Shimojo Kazuki, Morishima Itsuro, Morita Yasuhiro, Kanzaki Yasunori, Watanabe Naoki, Yoshioka Naoki, Shibata Naoki, Arao Yoshihito, Ohi Takuma, Goto Hiroki, Karasawa Hoshito, Nakagawa Yuta, Kawasaki Yuki, Yoshie Tatsuki
Department of Cardiology, Ogaki Municipal Hospital, Ogaki, Japan.
Department of Cardiology, Ogaki Municipal Hospital, Ogaki, Japan.
Heart Rhythm. 2025 Jun;22(6):1421-1428. doi: 10.1016/j.hrthm.2024.09.054. Epub 2024 Sep 28.
Epicardial adipose tissue (EAT) is closely associated with atrial fibrillation (AF), suggesting that it may be one of the causes of AF progression.
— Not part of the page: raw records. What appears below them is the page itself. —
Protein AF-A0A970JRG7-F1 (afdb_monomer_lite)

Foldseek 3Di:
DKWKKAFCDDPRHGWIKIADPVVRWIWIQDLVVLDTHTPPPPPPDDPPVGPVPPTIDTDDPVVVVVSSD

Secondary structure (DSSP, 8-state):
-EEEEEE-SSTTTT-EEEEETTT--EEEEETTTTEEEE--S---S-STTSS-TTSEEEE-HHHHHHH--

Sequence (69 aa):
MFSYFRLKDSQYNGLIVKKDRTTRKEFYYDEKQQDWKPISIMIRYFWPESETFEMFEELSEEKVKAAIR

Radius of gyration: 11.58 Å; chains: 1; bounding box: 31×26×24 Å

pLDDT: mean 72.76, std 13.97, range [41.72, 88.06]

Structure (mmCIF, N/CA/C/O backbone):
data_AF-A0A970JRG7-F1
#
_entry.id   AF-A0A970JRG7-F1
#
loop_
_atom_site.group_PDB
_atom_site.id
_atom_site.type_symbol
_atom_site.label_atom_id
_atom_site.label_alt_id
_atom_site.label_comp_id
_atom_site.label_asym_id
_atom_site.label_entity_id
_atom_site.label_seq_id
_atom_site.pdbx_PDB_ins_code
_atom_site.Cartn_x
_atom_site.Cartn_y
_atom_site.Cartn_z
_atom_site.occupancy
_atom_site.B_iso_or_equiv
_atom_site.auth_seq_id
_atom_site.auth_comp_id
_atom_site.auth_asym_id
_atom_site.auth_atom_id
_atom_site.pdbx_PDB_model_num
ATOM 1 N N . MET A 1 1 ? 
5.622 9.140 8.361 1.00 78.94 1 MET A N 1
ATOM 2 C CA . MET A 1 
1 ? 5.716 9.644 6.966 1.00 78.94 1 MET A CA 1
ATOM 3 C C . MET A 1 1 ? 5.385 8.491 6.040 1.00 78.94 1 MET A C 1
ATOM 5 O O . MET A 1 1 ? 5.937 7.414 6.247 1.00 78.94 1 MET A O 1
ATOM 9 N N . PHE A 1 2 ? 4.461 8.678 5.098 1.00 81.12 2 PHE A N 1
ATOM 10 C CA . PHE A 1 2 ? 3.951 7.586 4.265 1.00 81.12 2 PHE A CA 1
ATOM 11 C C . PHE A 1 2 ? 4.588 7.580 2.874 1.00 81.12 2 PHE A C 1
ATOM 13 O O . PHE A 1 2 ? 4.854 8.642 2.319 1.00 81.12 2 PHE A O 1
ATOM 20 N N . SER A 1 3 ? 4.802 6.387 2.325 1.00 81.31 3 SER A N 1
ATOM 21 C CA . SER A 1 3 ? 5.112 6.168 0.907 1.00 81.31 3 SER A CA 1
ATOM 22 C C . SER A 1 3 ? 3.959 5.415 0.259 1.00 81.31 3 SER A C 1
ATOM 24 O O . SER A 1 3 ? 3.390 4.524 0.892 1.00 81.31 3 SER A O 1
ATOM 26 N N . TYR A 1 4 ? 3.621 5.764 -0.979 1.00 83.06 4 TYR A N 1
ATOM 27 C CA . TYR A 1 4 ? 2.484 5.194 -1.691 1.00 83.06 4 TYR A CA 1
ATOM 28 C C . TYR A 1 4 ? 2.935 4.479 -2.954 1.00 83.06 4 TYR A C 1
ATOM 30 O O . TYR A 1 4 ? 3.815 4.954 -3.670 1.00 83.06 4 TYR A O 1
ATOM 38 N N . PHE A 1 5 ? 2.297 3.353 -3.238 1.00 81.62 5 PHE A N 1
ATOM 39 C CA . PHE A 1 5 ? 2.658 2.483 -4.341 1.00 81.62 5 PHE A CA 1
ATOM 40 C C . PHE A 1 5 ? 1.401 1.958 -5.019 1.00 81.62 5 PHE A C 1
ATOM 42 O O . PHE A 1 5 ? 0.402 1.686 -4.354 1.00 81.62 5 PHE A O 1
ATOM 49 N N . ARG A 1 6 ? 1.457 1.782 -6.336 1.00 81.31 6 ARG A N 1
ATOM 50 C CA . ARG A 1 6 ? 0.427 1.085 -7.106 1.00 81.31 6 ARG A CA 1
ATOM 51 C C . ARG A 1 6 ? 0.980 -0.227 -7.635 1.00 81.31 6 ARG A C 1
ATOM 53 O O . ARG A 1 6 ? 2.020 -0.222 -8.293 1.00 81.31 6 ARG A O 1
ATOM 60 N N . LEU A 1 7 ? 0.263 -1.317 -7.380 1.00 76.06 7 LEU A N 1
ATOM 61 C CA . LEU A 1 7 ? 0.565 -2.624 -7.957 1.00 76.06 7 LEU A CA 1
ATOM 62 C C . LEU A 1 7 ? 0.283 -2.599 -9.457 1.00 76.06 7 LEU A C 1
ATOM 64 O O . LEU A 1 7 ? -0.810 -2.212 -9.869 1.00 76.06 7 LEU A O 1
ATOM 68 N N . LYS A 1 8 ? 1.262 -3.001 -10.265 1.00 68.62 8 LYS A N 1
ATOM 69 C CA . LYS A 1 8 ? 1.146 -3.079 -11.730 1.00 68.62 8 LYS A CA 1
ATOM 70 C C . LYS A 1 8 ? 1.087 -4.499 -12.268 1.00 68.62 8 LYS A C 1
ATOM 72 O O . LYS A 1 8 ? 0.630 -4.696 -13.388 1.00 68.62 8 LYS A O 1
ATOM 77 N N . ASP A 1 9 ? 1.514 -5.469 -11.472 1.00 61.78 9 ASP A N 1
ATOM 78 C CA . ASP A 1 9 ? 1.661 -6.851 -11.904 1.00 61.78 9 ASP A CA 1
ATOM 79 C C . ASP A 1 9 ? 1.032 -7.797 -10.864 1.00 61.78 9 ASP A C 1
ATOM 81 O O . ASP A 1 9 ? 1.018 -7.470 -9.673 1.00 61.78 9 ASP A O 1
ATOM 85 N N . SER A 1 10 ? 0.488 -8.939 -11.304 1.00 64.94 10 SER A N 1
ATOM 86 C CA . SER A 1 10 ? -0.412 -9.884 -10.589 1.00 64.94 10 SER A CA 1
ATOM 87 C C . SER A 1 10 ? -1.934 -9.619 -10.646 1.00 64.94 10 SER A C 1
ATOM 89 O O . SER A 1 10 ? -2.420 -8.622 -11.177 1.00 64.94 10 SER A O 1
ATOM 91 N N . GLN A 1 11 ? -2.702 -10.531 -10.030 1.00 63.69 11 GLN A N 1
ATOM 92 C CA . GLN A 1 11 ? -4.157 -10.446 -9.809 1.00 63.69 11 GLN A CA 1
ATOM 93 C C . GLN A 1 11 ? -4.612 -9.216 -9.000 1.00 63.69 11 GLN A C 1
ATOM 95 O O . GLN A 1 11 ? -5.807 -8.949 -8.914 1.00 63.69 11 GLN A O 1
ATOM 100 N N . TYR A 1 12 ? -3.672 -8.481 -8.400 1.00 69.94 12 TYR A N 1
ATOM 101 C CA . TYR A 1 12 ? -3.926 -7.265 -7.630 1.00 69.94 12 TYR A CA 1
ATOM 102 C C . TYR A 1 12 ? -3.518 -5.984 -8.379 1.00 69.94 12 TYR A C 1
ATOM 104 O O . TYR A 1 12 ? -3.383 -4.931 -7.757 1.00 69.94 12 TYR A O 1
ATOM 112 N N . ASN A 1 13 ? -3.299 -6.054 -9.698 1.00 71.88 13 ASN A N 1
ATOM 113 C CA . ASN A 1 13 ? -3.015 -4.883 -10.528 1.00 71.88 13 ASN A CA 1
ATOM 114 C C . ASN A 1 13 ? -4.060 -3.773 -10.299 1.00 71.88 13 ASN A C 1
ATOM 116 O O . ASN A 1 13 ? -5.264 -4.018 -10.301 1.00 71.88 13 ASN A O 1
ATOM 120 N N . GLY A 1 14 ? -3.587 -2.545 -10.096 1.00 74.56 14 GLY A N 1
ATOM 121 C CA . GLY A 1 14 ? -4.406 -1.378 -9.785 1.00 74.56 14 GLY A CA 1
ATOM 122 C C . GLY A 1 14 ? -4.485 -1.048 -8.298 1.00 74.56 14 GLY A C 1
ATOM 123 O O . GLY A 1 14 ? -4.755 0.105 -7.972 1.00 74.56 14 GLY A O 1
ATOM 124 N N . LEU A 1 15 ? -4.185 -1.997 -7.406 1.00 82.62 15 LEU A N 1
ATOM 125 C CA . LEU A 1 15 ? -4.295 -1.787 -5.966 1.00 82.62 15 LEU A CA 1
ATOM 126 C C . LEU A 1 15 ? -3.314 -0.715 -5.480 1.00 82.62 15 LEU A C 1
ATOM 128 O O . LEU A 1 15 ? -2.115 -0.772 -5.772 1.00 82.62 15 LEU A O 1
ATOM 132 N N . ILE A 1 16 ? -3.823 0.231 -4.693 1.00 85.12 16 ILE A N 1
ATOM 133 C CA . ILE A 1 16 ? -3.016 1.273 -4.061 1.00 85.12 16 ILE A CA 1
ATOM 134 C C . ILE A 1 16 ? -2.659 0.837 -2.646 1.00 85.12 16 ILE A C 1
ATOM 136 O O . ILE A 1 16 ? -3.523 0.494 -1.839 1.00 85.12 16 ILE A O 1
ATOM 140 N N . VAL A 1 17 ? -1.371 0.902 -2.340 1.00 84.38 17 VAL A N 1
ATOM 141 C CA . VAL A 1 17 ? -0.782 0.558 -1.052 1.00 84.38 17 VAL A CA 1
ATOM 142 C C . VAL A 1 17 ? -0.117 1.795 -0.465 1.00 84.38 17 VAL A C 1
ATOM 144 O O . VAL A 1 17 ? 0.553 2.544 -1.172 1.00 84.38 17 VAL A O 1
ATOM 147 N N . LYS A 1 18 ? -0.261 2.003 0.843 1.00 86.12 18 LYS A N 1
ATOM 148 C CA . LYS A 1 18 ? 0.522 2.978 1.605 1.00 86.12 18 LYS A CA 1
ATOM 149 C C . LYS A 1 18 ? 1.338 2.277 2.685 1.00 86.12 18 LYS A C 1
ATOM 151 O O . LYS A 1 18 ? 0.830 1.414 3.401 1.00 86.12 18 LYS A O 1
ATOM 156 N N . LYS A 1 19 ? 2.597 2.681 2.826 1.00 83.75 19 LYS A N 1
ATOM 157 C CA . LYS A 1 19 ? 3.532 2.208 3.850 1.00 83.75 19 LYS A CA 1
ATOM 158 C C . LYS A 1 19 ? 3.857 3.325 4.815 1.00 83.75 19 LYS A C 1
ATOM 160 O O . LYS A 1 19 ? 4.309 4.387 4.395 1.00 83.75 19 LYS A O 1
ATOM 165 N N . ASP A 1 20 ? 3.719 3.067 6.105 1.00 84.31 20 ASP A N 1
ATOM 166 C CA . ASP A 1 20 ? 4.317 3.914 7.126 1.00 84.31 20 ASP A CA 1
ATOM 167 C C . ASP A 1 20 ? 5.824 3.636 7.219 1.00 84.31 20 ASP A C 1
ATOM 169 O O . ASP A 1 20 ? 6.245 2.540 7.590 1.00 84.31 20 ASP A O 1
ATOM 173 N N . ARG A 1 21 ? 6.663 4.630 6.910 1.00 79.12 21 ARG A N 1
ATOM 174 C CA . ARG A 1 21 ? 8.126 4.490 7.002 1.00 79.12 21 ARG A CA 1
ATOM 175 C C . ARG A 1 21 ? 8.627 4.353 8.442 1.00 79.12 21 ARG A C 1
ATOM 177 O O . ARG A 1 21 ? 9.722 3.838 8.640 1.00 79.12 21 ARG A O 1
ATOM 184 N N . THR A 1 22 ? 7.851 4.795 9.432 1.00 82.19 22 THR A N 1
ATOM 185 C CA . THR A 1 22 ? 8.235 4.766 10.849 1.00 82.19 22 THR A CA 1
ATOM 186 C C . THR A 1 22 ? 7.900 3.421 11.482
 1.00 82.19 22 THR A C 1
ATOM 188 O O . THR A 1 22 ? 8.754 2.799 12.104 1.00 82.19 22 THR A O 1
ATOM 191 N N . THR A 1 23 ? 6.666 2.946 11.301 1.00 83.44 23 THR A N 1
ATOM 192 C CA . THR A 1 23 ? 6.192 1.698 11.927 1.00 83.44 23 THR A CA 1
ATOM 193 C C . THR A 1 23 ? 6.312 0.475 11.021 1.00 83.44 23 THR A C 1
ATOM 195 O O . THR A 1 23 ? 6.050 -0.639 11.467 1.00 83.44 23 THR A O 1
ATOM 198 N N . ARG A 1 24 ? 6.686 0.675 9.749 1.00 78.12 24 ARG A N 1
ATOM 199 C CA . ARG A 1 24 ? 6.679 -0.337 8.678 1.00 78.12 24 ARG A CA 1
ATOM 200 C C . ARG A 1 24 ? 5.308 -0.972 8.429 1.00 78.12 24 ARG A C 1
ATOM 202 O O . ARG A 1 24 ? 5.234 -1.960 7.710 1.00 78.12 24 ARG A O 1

However, it is unclear whether AF affects EAT.
This study aimed to demonstrate that sinus rhythm restoration reduces EAT volume (EATV) through left atrial reverse remodeling (LARR).
We analyzed data from 247 patients who underwent cryoballoon ablation for AF. EATV was assessed by contrast-enhanced computed tomography with a 3-dimensional analysis workstation, evaluating EATV surrounding the entire heart (Total-EATV) and left atrium (LA-EATV) at baseline and 6 months after cryoballoon ablation.
At 6 months, all patients but one with persistent AF were in sinus rhythm. Total-EATV and LA-EATV were both significantly decreased in patients with persistent AF (n = 33; Total-EATV: 148.8 ± 53.3 mL to 142.9 ± 53.5 mL [P = .01]; LA-EATV: 26.8 ± 11.3 mL to 25.2 ± 10.7 mL [P = .01]). No changes were observed in patients with paroxysmal AF (n = 214). Persistent AF was more strongly associated with LARR than paroxysmal AF (odds ratio, 2.34; 95% confidence interval, 1.01-5.44; P = .05). LARR showed an independent correlation with both Total-EATV and LA-EATV reduction (odds ratio, 1.78 [P = .04] and 2.80 [P < .001], respectively).
These findings suggest a novel "AF begets EAT" theory, complementing the previously accepted role of EAT as a cause of AF and supporting the "AF begets AF" mechanism.
心外膜脂肪组织(EAT)与心房颤动(AF)密切相关,提示其可能是房颤进展的原因之一。然而,房颤是否会影响EAT尚不清楚。
本研究旨在证明窦性心律恢复通过左心房逆向重构(LARR)减少EAT体积(EATV)。
我们分析了247例行冷冻球囊消融治疗房颤患者的数据。通过对比增强计算机断层扫描和三维分析工作站评估EATV,在基线和冷冻球囊消融术后6个月评估整个心脏周围的EATV(总EATV)和左心房(LA-EATV)。
6个月时,除1例持续性房颤患者外,所有患者均恢复窦性心律。持续性房颤患者(n = 33)的总EATV和LA-EATV均显著降低(总EATV:148.8±53.3 mL至142.9±53.5 mL [P = .01];LA-EATV:26.8±11.3 mL至25.2±10.7 mL [P = .01])。阵发性房颤患者(n = 214)未观察到变化。持续性房颤与LARR的相关性比阵发性房颤更强(优势比,2.34;95%置信区间,1.01 - 5.44;P = .05)。LARR与总EATV和LA-EATV降低均呈独立相关(优势比分别为1.78 [P = .04]和2.80 [P < .001])。
这些发现提示了一种新的“房颤导致EAT”理论,补充了先前认为EAT是房颤病因的观点,并支持“房颤导致房颤”机制。